# What you should do:
Look through the data below for the line with "ATOM 127 O O", and transcribe it exactly together with each line after it up to and including the line with "ATOM 139 N N". Give nothing else.

# Record excerpts:
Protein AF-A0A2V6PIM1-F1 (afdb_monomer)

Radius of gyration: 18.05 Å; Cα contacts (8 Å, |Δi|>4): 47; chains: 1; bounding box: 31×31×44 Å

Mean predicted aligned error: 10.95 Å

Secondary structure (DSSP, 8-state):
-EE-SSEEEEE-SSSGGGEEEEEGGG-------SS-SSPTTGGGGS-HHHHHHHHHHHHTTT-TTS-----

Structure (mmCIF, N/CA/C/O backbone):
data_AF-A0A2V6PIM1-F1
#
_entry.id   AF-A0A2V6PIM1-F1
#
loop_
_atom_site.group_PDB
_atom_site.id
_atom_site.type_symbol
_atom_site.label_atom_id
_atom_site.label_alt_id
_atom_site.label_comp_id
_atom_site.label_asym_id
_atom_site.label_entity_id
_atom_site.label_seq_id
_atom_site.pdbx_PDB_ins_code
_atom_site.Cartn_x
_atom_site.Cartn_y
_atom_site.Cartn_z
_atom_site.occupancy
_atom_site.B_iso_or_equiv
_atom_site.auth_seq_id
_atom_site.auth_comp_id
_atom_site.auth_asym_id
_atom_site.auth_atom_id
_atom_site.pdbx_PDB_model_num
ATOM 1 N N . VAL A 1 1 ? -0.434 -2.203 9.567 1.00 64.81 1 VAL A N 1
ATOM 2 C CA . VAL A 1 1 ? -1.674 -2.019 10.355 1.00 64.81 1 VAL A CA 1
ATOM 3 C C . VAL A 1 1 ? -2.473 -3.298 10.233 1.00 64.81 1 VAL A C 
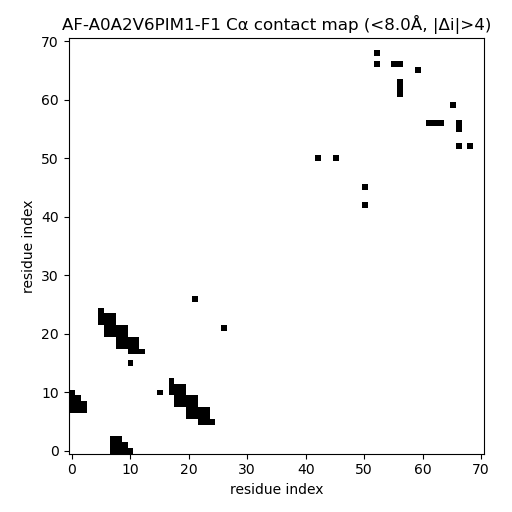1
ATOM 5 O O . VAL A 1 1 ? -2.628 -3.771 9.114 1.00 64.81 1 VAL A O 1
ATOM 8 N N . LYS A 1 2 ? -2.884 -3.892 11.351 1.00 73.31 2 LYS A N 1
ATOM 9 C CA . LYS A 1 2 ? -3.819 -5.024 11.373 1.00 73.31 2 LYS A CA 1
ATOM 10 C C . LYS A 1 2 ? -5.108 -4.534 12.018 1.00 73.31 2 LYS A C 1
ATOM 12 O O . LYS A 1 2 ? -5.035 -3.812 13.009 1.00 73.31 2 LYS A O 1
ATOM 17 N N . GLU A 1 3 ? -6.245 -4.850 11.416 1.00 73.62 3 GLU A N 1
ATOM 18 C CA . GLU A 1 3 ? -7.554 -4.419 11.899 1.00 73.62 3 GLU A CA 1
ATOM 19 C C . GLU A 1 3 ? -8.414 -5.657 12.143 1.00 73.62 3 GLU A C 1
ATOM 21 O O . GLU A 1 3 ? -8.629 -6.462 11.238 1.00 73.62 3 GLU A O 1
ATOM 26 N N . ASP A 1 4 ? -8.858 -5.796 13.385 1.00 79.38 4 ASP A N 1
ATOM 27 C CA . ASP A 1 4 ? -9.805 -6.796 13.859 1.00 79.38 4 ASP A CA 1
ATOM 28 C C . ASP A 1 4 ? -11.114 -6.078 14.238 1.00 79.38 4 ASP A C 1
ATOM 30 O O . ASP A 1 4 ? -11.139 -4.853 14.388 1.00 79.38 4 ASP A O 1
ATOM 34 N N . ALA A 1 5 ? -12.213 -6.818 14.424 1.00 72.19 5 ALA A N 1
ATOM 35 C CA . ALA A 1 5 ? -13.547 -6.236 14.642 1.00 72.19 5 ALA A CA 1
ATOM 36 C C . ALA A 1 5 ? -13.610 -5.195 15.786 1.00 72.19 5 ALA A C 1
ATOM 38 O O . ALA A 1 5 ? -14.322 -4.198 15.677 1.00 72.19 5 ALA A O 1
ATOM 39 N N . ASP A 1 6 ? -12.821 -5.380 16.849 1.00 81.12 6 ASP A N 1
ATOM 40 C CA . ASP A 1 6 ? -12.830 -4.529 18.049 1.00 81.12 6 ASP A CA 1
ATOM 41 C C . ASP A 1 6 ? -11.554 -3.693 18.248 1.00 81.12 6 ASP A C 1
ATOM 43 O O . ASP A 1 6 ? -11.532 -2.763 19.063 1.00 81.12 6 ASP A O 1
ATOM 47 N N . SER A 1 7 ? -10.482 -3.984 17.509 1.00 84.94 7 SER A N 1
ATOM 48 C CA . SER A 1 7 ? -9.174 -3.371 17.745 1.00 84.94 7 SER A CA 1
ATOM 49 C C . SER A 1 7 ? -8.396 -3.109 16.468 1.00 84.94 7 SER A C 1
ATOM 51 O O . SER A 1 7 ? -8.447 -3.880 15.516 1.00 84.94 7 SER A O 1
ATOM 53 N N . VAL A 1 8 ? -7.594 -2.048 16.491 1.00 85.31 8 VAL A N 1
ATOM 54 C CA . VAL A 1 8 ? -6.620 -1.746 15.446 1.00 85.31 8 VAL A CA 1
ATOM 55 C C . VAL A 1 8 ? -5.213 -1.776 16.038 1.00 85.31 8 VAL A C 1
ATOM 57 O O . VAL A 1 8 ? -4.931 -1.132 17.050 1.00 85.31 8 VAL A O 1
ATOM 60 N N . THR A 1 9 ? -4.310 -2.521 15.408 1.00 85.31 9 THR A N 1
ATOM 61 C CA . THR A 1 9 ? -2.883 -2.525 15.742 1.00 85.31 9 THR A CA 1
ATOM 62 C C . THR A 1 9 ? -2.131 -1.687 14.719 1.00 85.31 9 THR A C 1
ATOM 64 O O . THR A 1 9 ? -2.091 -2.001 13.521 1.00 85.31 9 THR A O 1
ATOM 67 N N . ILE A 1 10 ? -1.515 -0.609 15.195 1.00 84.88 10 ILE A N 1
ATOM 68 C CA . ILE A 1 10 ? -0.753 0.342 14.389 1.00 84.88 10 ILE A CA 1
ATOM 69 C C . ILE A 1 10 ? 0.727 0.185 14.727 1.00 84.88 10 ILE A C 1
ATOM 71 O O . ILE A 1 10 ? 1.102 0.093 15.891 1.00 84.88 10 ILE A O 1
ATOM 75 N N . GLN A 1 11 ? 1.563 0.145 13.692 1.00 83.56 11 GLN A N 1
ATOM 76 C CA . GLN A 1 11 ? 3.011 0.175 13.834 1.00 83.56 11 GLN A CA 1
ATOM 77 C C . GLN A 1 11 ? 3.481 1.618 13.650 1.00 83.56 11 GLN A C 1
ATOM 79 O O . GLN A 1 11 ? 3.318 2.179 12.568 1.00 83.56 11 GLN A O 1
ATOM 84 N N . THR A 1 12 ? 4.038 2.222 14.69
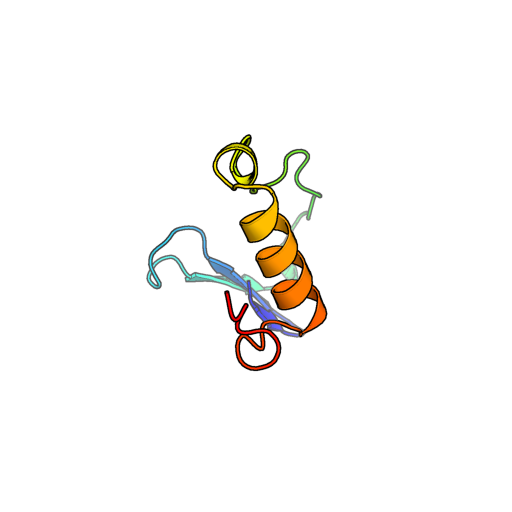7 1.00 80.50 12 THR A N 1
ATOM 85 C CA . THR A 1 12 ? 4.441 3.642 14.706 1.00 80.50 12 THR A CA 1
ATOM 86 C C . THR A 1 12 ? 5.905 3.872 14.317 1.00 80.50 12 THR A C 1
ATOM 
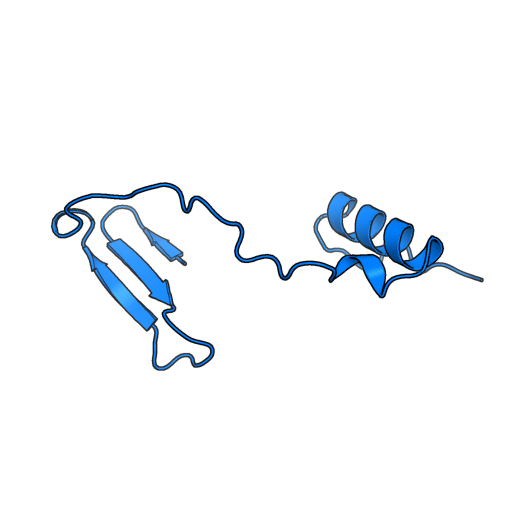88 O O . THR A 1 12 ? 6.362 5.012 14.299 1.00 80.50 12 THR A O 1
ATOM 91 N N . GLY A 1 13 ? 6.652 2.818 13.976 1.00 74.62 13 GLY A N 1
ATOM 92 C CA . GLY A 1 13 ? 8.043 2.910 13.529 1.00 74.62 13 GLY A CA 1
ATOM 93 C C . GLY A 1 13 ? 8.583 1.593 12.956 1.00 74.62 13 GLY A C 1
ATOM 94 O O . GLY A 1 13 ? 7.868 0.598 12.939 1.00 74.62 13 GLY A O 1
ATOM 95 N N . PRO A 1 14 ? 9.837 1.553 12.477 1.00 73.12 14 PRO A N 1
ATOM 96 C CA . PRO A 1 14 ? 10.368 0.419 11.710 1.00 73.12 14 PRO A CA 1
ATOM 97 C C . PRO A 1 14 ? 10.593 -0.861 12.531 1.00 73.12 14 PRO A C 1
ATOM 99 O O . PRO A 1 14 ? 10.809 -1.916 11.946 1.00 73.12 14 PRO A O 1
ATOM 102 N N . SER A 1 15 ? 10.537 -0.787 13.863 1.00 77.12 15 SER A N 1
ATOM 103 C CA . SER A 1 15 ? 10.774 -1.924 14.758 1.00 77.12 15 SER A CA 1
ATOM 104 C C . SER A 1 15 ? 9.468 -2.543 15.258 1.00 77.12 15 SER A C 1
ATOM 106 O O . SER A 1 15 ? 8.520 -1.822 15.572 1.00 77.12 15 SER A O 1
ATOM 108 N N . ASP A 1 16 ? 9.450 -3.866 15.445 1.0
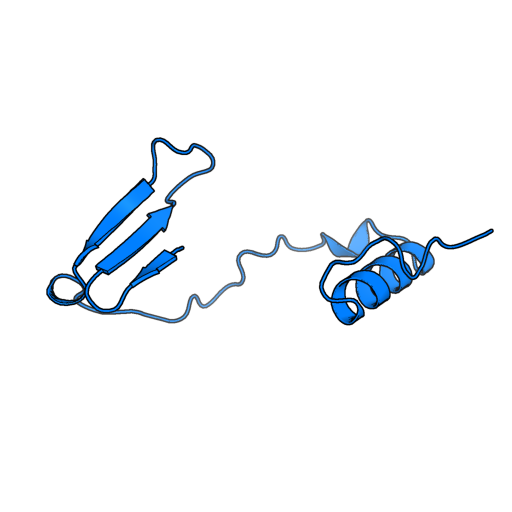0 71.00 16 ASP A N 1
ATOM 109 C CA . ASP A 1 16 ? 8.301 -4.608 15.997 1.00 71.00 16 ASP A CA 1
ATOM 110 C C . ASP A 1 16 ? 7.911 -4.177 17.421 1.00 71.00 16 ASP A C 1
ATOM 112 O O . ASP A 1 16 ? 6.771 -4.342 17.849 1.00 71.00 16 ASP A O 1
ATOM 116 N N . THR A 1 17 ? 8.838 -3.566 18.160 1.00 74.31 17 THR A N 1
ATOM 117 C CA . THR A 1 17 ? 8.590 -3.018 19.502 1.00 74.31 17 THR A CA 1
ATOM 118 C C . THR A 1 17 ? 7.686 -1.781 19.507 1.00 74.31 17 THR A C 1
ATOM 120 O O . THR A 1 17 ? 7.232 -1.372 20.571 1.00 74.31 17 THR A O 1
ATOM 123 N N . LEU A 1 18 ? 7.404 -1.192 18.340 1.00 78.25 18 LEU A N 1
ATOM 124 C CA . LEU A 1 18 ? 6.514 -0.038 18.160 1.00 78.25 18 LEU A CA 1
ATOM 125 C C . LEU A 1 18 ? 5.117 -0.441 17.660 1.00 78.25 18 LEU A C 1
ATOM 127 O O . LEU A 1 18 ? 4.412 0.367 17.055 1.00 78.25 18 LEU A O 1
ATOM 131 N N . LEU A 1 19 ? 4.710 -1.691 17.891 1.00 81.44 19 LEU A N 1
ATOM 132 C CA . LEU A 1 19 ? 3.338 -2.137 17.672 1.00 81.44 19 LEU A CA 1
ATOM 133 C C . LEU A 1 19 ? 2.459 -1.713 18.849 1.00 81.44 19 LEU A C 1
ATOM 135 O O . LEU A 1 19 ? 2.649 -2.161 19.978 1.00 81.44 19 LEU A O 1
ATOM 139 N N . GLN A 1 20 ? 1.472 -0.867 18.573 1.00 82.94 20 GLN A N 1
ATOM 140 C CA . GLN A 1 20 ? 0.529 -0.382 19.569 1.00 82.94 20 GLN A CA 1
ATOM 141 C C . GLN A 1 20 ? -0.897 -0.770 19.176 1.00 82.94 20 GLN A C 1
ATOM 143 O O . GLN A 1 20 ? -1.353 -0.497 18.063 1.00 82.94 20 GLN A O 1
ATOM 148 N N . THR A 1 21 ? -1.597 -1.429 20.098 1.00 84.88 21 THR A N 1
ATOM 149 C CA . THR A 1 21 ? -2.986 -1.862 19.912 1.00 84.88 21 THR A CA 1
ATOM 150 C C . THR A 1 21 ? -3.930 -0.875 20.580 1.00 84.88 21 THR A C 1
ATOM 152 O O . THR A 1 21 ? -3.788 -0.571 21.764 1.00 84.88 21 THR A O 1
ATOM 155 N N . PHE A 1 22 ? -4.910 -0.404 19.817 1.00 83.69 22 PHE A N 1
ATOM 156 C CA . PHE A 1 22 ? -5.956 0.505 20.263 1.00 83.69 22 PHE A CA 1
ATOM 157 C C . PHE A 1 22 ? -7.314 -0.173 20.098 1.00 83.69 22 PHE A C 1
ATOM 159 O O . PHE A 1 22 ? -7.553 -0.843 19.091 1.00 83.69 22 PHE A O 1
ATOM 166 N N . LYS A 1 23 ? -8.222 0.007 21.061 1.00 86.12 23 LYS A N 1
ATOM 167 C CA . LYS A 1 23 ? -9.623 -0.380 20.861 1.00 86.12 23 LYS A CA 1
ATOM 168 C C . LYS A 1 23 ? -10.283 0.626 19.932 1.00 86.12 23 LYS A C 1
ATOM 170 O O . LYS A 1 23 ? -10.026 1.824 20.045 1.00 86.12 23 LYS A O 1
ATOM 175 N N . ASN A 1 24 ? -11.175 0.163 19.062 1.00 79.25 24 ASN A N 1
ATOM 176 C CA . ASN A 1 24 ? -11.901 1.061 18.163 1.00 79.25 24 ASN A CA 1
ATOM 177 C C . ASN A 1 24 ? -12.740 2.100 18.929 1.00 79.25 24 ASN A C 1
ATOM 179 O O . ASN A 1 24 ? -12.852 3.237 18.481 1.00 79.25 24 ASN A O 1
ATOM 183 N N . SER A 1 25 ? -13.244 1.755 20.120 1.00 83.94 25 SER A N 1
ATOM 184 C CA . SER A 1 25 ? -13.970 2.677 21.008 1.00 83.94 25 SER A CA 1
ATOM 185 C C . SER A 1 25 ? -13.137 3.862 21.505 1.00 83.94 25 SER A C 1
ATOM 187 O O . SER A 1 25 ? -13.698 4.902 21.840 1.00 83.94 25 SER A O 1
...
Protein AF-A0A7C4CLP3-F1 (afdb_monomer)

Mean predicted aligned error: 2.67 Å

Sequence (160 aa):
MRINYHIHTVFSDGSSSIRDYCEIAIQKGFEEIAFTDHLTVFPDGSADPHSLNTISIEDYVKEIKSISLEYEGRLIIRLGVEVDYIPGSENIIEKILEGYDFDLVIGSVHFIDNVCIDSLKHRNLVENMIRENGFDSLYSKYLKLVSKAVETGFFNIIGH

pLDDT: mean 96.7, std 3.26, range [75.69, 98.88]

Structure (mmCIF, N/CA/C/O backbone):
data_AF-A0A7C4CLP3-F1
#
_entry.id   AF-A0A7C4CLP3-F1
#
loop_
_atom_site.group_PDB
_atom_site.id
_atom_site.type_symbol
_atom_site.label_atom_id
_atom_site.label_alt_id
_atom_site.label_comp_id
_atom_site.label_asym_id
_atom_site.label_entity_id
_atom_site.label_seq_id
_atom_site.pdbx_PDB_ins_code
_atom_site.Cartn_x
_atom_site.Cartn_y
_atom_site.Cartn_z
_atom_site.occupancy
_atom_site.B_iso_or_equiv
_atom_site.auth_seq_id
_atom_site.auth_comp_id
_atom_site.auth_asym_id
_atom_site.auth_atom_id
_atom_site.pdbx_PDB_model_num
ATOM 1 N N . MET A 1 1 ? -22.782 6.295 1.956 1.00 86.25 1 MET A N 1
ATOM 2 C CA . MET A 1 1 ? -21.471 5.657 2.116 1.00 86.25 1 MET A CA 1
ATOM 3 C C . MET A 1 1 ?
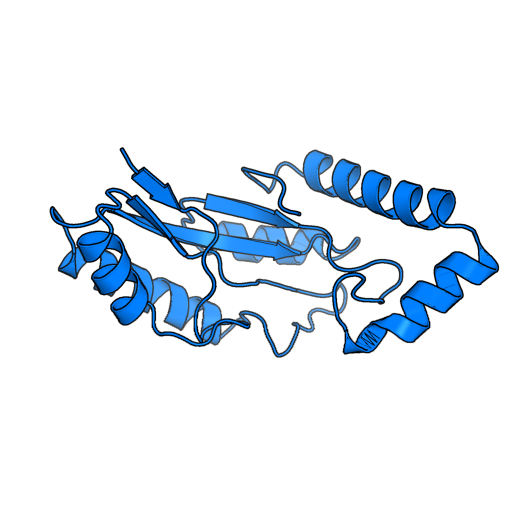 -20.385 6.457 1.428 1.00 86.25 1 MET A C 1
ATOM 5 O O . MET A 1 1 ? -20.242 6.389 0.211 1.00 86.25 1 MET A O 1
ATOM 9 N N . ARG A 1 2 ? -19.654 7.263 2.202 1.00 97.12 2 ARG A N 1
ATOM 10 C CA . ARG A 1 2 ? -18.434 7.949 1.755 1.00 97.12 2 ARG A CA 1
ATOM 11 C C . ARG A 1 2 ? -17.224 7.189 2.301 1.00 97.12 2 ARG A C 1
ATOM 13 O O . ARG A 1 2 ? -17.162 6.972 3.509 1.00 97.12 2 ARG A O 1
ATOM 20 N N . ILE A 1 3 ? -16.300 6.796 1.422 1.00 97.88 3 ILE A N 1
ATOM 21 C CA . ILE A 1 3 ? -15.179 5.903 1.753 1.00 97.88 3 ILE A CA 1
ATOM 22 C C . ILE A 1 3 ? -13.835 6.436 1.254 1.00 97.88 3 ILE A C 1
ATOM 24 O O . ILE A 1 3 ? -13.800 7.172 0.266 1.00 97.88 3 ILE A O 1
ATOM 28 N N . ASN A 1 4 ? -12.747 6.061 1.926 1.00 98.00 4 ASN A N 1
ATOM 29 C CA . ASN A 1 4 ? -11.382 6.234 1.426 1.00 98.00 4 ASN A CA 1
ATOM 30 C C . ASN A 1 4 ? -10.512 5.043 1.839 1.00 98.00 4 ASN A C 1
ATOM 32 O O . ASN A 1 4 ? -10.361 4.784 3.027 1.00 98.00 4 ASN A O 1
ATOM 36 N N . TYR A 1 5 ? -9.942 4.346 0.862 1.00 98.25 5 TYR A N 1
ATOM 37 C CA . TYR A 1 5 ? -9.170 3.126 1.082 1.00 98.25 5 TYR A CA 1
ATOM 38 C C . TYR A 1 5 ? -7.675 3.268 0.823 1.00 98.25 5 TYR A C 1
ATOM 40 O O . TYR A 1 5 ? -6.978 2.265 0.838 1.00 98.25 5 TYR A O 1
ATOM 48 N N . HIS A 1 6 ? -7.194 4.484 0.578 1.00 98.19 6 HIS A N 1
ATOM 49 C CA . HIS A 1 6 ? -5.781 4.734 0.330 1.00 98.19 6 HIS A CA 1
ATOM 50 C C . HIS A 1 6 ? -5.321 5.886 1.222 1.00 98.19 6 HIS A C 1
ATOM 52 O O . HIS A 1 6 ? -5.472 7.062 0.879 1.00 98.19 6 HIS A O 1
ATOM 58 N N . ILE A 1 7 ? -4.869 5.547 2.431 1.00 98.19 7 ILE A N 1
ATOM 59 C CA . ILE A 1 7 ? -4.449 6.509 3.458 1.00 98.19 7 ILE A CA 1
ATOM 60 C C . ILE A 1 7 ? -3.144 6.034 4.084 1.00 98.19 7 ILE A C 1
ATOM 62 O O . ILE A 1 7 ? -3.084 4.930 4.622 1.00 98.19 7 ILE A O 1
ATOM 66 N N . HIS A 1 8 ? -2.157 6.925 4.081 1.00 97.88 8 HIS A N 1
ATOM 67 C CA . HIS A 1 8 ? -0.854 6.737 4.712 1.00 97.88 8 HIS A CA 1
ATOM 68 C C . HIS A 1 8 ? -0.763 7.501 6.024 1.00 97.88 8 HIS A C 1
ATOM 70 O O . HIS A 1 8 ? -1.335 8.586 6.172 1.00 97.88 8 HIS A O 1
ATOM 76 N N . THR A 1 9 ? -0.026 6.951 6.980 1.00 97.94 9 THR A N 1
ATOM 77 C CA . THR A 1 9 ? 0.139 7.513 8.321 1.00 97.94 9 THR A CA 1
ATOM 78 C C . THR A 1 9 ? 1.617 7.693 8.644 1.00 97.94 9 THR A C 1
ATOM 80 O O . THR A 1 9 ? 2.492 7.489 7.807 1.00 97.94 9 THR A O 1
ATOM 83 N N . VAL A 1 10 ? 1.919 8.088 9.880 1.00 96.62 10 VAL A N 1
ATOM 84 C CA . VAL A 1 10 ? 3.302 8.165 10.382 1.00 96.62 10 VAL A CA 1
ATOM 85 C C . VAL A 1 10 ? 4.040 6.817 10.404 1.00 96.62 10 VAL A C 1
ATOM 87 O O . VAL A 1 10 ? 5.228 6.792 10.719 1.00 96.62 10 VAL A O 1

# Response:
ATOM 127 O O . LEU A 1 18 ? 4.412 0.367 17.055 1.00 78.25 18 LEU A O 1
ATOM 131 N N . LEU A 1 19 ? 4.710 -1.691 17.891 1.00 81.44 19 LEU A N 1
ATOM 132 C CA . LEU A 1 19 ? 3.338 -2.137 17.672 1.00 81.44 19 LEU A CA 1
ATOM 133 C C . LEU A 1 19 ? 2.459 -1.713 18.849 1.00 81.44 19 LEU A C 1
ATOM 135 O O . LEU A 1 19 ? 2.649 -2.161 19.978 1.00 81.44 19 LEU A O 1
ATOM 139 N N . GLN A 1 20 ? 1.472 -0.867 18.573 1.00 82.94 20 GLN A N 1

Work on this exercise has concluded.